[Start of section]

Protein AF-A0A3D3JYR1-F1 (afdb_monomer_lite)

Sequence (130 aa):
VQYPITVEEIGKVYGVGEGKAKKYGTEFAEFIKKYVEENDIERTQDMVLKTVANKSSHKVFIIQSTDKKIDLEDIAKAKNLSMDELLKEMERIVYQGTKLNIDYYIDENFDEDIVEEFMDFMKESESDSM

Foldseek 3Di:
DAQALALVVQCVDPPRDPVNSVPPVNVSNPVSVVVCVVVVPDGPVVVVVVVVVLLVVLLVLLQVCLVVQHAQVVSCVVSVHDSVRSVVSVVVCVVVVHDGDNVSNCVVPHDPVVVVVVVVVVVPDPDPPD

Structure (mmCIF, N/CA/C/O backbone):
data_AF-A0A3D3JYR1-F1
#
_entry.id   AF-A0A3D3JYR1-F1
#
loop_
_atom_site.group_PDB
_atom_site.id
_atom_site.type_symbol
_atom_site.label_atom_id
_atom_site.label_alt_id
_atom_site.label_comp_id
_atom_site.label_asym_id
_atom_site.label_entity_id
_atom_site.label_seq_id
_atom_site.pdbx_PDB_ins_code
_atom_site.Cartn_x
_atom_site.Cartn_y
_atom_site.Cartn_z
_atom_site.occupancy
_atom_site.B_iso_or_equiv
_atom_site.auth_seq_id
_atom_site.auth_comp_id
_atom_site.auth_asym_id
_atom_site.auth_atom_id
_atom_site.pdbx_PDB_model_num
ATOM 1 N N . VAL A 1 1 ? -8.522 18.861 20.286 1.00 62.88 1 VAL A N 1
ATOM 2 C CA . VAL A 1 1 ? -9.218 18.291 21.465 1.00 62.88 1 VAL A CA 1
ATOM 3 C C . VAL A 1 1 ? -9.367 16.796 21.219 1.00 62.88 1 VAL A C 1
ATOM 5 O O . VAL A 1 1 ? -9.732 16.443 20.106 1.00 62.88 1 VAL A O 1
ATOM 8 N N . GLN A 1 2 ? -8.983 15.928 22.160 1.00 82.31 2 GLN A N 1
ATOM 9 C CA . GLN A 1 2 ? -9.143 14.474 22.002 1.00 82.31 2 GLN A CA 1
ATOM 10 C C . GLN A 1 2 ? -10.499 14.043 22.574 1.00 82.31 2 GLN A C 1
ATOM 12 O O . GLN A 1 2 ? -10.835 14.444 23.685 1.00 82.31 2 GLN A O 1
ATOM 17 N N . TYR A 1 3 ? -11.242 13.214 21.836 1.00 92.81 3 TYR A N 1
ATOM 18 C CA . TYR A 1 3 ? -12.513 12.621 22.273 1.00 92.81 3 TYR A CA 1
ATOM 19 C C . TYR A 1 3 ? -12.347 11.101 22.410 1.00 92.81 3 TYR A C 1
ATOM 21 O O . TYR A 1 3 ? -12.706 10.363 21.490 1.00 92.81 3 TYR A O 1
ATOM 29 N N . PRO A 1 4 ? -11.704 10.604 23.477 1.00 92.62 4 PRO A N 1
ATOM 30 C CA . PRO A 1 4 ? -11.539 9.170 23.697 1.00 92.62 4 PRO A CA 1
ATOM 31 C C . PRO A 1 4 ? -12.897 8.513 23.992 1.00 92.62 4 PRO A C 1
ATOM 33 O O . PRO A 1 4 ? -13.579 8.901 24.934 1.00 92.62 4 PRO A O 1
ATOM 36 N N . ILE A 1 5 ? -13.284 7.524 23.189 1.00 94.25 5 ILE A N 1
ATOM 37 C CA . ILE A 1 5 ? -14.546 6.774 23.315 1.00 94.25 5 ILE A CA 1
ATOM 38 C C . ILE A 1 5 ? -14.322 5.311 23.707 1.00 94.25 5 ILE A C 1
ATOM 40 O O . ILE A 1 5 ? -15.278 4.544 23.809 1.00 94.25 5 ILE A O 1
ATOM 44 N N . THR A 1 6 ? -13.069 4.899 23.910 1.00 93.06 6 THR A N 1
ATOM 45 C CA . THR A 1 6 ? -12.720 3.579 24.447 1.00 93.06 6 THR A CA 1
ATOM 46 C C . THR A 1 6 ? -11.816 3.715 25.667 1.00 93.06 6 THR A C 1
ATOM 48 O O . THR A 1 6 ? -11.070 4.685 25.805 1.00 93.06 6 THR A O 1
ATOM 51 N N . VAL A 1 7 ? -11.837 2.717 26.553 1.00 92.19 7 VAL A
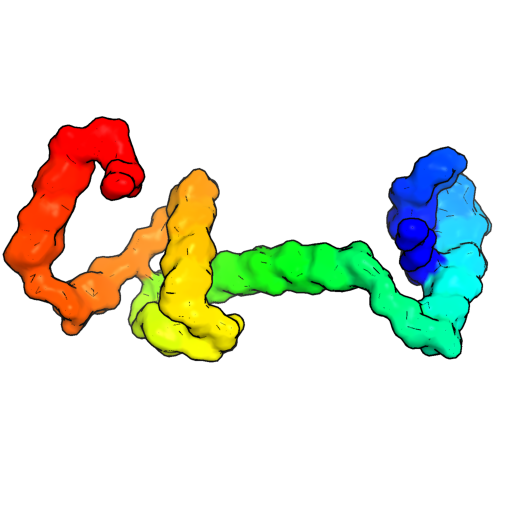 N 1
ATOM 52 C CA . VAL A 1 7 ? -10.975 2.686 27.750 1.00 92.19 7 VAL A CA 1
ATOM 53 C C . VAL A 1 7 ? -9.489 2.761 27.380 1.00 92.19 7 VAL A C 1
ATOM 55 O O . VAL A 1 7 ? -8.690 3.379 28.082 1.00 92.19 7 VAL A O 1
ATOM 58 N N . GLU A 1 8 ? -9.120 2.163 26.250 1.00 90.50 8 GLU A N
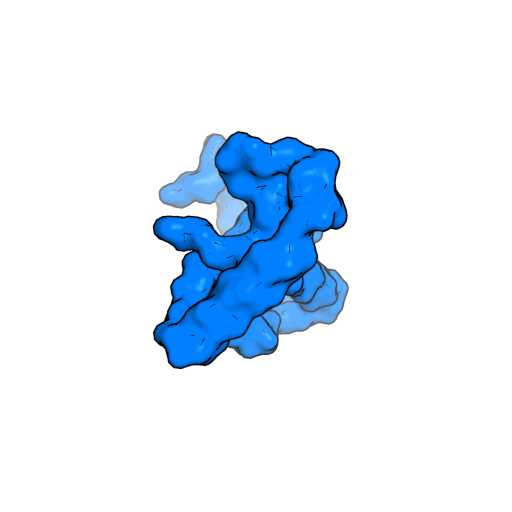 1
ATOM 59 C CA . GLU A 1 8 ? -7.751 2.163 25.745 1.00 90.50 8 GLU A CA 1
ATOM 60 C C . GLU A 1 8 ? -7.307 3.559 25.285 1.00 90.50 8 GLU A C 1
ATOM 62 O O . GLU A 1 8 ? -6.190 3.987 25.573 1.00 90.50 8 GLU A O 1
ATOM 67 N N . GLU A 1 9 ? -8.194 4.309 24.626 1.00 90.62 9 GLU A N 1
ATOM 68 C CA . GLU A 1 9 ? -7.950 5.710 24.270 1.00 90.62 9 GLU A CA 1
ATOM 69 C C . GLU A 1 9 ? -7.911 6.615 25.507 1.00 90.62 9 GLU A C 1
ATOM 71 O O . GLU A 1 9 ? -7.066 7.504 25.580 1.00 90.62 9 GLU A O 1
ATOM 76 N N . ILE A 1 10 ? -8.764 6.363 26.509 1.00 92.19 10 ILE A N 1
ATOM 77 C CA . ILE A 1 10 ? -8.734 7.079 27.795 1.00 92.19 10 ILE A CA 1
ATOM 78 C C . ILE A 1 10 ? -7.363 6.921 28.466 1.00 92.19 10 ILE A C 1
ATOM 80 O O . ILE A 1 10 ? -6.819 7.892 28.988 1.00 92.19 10 ILE A O 1
ATOM 84 N N . GLY A 1 11 ? -6.767 5.726 28.413 1.00 89.62 11 GLY A N 1
ATOM 85 C CA . GLY A 1 11 ? -5.425 5.469 28.944 1.00 89.62 11 GLY A CA 1
ATOM 86 C C . GLY A 1 11 ? -4.290 6.191 28.206 1.00 89.62 11 GLY A C 1
ATOM 87 O O . GLY A 1 11 ? -3.193 6.295 28.746 1.00 89.62 11 GLY A O 1
ATOM 88 N N . LYS A 1 12 ? -4.537 6.710 26.997 1.00 88.00 12 LYS A N 1
ATOM 89 C CA . LYS A 1 12 ? -3.570 7.505 26.218 1.00 88.00 12 LYS A CA 1
ATOM 90 C C . LYS A 1 12 ? -3.672 9.008 26.509 1.00 88.00 12 LYS A C 1
ATOM 92 O O . LYS A 1 12 ? -2.831 9.774 26.037 1.00 88.00 12 LYS A O 1
ATOM 97 N N . VAL A 1 13 ? -4.667 9.443 27.287 1.00 89.88 13 VAL A N 1
ATOM 98 C CA . VAL A 1 13 ? -4.819 10.845 27.694 1.00 89.88 13 VAL A CA 1
ATOM 99 C C . VAL A 1 13 ? -3.752 11.211 28.724 1.00 89.88 13 VAL A C 1
ATOM 101 O O . VAL A 1 13 ? -3.539 10.509 29.714 1.00 89.88 13 VAL A O 1
ATOM 104 N N . TYR A 1 14 ? -3.099 12.355 28.516 1.00 89.81 14 TYR A N 1
ATOM 105 C CA . TYR A 1 14 ? -2.080 12.864 29.429 1.00 89.81 14 TYR A CA 1
ATOM 106 C C . TYR A 1 14 ? -2.604 12.955 30.873 1.00 89.81 14 TYR A C 1
ATOM 108 O O . TYR A 1 14 ? -3.644 13.555 31.139 1.00 89.81 14 TYR A O 1
ATOM 116 N N . GLY A 1 15 ? -1.871 12.360 31.817 1.00 89.62 15 GLY A N 1
ATOM 117 C CA . GLY A 1 15 ? -2.239 12.336 33.238 1.00 89.62 15 GLY A CA 1
ATOM 118 C C . GLY A 1 15 ? -3.191 11.202 33.652 1.00 89.62 15 GLY A C 1
ATOM 119 O O . GLY A 1 15 ? -3.496 11.071 34.845 1.00 89.62 15 GLY A O 1
ATOM 120 N N . VAL A 1 16 ? -3.623 10.348 32.717 1.00 91.12 16 VAL A N 1
ATOM 121 C CA . VAL A 1 16 ? -4.428 9.155 33.006 1.00 91.12 16 VAL A CA 1
ATOM 122 C C . VAL A 1 16 ? -3.534 7.914 33.013 1.00 91.12 16 VAL A C 1
ATOM 124 O O . VAL A 1 16 ? -3.144 7.395 31.978 1.00 91.12 16 VAL A O 1
ATOM 127 N N . GLY A 1 17 ? -3.202 7.423 34.209 1.00 89.56 17 GLY A N 1
ATOM 128 C CA . GLY A 1 17 ? -2.496 6.147 34.365 1.00 89.56 17 GLY A CA 1
ATOM 129 C C . GLY A 1 17 ? -3.415 4.935 34.177 1.00 89.56 17 GLY A C 1
ATOM 130 O O . GLY A 1 17 ? -4.632 5.034 34.354 1.00 89.56 17 GLY A O 1
ATOM 131 N N . GLU A 1 18 ? -2.825 3.766 33.917 1.00 90.19 18 GLU A N 1
ATOM 132 C CA . GLU A 1 18 ? -3.540 2.514 33.614 1.00 90.19 18 GLU A CA 1
ATOM 133 C C . GLU A 1 18 ? -4.596 2.140 34.671 1.00 90.19 18 GLU A C 1
ATOM 135 O O . GLU A 1 18 ? -5.711 1.740 34.341 1.00 90.19 18 GLU A O 1
ATOM 140 N N . GLY A 1 19 ? -4.290 2.348 35.957 1.00 92.81 19 GLY A N 1
ATOM 141 C CA . GLY A 1 19 ? -5.234 2.095 37.049 1.00 92.81 19 GLY A CA 1
ATOM 142 C C . GLY A 1 19 ? -6.463 3.012 37.026 1.00 92.81 19 GLY A C 1
ATOM 143 O O . GLY A 1 19 ? -7.570 2.556 37.304 1.00 92.81 19 GLY A O 1
ATOM 144 N N . LYS A 1 20 ? -6.300 4.291 36.655 1.00 90.62 20 LYS A N 1
ATOM 145 C CA . LYS A 1 20 ? -7.426 5.230 36.511 1.00 90.62 20 LYS A CA 1
ATOM 146 C C . LYS A 1 20 ? -8.250 4.904 35.269 1.00 90.62 20 LYS A C 1
ATOM 148 O O . LYS A 1 20 ? -9.474 4.922 35.352 1.00 90.62 20 LYS A O 1
ATOM 153 N N . ALA A 1 21 ? -7.590 4.554 34.164 1.00 92.25 21 ALA A N 1
ATOM 154 C CA . ALA A 1 21 ? -8.258 4.126 32.941 1.00 92.25 21 ALA A CA 1
ATOM 155 C C . ALA A 1 21 ? -9.118 2.878 33.187 1.00 92.25 21 ALA A C 1
ATOM 157 O O . ALA A 1 21 ? -10.302 2.885 32.881 1.00 92.25 21 ALA A O 1
ATOM 158 N N . LYS A 1 22 ? -8.580 1.842 33.840 1.00 92.62 22 LYS A N 1
ATOM 159 C CA . LYS A 1 22 ? -9.350 0.631 34.171 1.00 92.62 22 LYS A CA 1
ATOM 160 C C . LYS A 1 22 ? -10.502 0.895 35.140 1.00 92.62 22 LYS A C 1
ATOM 162 O O . LYS A 1 22 ? -11.559 0.293 35.002 1.00 92.62 22 LYS A O 1
ATOM 167 N N . LYS A 1 23 ? -10.296 1.767 36.131 1.00 93.69 23 LYS A N 1
ATOM 168 C CA . LYS A 1 23 ? -11.280 2.005 37.195 1.00 93.69 23 LYS A CA 1
ATOM 169 C C . LYS A 1 23 ? -12.418 2.941 36.784 1.00 93.69 23 LYS A C 1
ATOM 171 O O . LYS A 1 23 ? -13.532 2.745 37.248 1.00 93.69 23 LYS A O 1
ATOM 176 N N . TYR A 1 24 ? -12.137 3.950 35.963 1.00 92.81 24 TYR A N 1
ATOM 177 C CA . TYR A 1 24 ? -13.099 5.009 35.631 1.00 92.81 24 TYR A CA 1
ATOM 178 C C . TYR A 1 24 ? -13.320 5.179 34.126 1.00 92.81 24 TYR A C 1
ATOM 180 O O . TYR A 1 24 ? -14.273 5.828 33.710 1.00 92.81 24 TYR A O 1
ATOM 188 N N . GLY A 1 25 ? -12.441 4.625 33.291 1.00 93.00 25 GLY A N 1
ATOM 189 C CA . GLY A 1 25 ? -12.415 4.921 31.864 1.00 93.00 25 GLY A CA 1
ATOM 190 C C . GLY A 1 25 ? -13.663 4.484 31.113 1.00 93.00 25 GLY A C 1
ATOM 191 O O . GLY A 1 25 ? -13.989 5.137 30.132 1.00 93.00 25 GLY A O 1
ATOM 192 N N . THR A 1 26 ? -14.381 3.452 31.566 1.00 95.56 26 THR A N 1
ATOM 193 C CA . THR A 1 26 ? -15.616 2.994 30.907 1.00 95.56 26 THR A CA 1
ATOM 194 C C . THR A 1 26 ? -16.699 4.069 30.927 1.00 95.56 26 THR A C 1
ATOM 196 O O . THR A 1 26 ? -17.205 4.434 29.872 1.00 95.56 26 THR A O 1
ATOM 199 N N . GLU A 1 27 ? -16.998 4.640 32.097 1.00 95.06 27 GLU A N 1
ATOM 200 C CA . GLU A 1 27 ? -18.040 5.668 32.238 1.00 95.06 27 GLU A CA 1
ATOM 201 C C . GLU A 1 27 ? -17.688 6.938 31.451 1.00 95.06 27 GLU A C 1
ATOM 203 O O . GLU A 1 27 ? -18.535 7.513 30.767 1.00 95.06 27 GLU A O 1
ATOM 208 N N . PHE A 1 28 ? -16.415 7.354 31.488 1.00 94.12 28 PHE A N 1
ATOM 209 C CA . PHE A 1 28 ? -15.946 8.494 30.698 1.00 94.12 28 PHE A CA 1
ATOM 210 C C . PHE A 1 28 ? -16.023 8.222 29.194 1.00 94.12 28 PHE A C 1
ATOM 212 O O . PHE A 1 28 ? -16.489 9.079 28.448 1.00 94.12 28 PHE A O 1
ATOM 219 N N . ALA A 1 29 ? -15.589 7.043 28.749 1.00 94.88 29 ALA A N 1
ATOM 220 C CA . ALA A 1 29 ? -15.634 6.645 27.349 1.00 94.88 29 ALA A CA 1
ATOM 221 C C . ALA A 1 29 ? -17.073 6.628 26.813 1.00 94.88 29 ALA A C 1
ATOM 223 O O . ALA A 1 29 ? -17.325 7.179 25.745 1.00 94.88 29 ALA A O 1
ATOM 224 N N . GLU A 1 30 ? -18.025 6.068 27.564 1.00 96.19 30 GLU A N 1
ATOM 225 C CA . GLU A 1 30 ? -19.446 6.051 27.196 1.00 96.19 30 GLU A CA 1
ATOM 226 C C . GLU A 1 30 ? -20.052 7.455 27.141 1.00 96.19 30 GLU A C 1
ATOM 228 O O . GLU A 1 30 ? -20.749 7.791 26.182 1.00 96.19 30 GLU A O 1
ATOM 233 N N . PHE A 1 31 ? -19.756 8.301 28.130 1.00 95.38 31 PHE A N 1
ATOM 234 C CA . PHE A 1 31 ? -20.230 9.683 28.143 1.00 95.38 31 PHE A CA 1
ATOM 235 C C . PHE A 1 31 ? -19.702 10.475 26.942 1.00 95.38 31 PHE A C 1
ATOM 237 O O . PHE A 1 31 ? -20.466 11.141 26.244 1.00 95.38 31 PHE A O 1
ATOM 244 N N . ILE A 1 32 ? -18.396 10.382 26.674 1.00 94.56 32 ILE A N 1
ATOM 245 C CA . ILE A 1 32 ? -17.761 11.070 25.546 1.00 94.56 32 ILE A CA 1
ATOM 246 C C . ILE A 1 32 ? -18.293 10.517 24.224 1.00 94.56 32 ILE A C 1
ATOM 248 O O . ILE A 1 32 ? -18.552 11.298 23.312 1.00 94.56 32 ILE A O 1
ATOM 252 N N . LYS A 1 33 ? -18.508 9.200 24.123 1.00 95.12 33 LYS A N 1
ATOM 253 C CA . LYS A 1 33 ? -19.112 8.564 22.948 1.00 95.12 33 LYS A CA 1
ATOM 254 C C . LYS A 1 33 ? -20.490 9.142 22.652 1.00 95.12 33 LYS A C 1
ATOM 256 O O . LYS A 1 33 ? -20.729 9.586 21.536 1.00 95.12 33 LYS A O 1
ATOM 261 N N . LYS A 1 34 ? -21.355 9.202 23.666 1.00 96.12 34 LYS A N 1
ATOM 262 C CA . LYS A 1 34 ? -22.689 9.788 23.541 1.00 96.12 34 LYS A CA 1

[End of section]

ACTIVITY:
Please reproduce exactly the lines in the listing above from the one containing "ATOM 253 C CA" through the one containing "ATOM 256 O O", both included, and nothing more.

TASK SOLUTION:
ATOM 253 C CA . LYS A 1 33 ? -19.112 8.564 22.948 1.00 95.12 33 LYS A CA 1
ATOM 254 C C . LYS A 1 33 ? -20.490 9.142 22.652 1.00 95.12 33 LYS A C 1
ATOM 256 O O . LYS A 1 33 ? -20.729 9.586 21.536 1.00 95.12 33 LYS A O 1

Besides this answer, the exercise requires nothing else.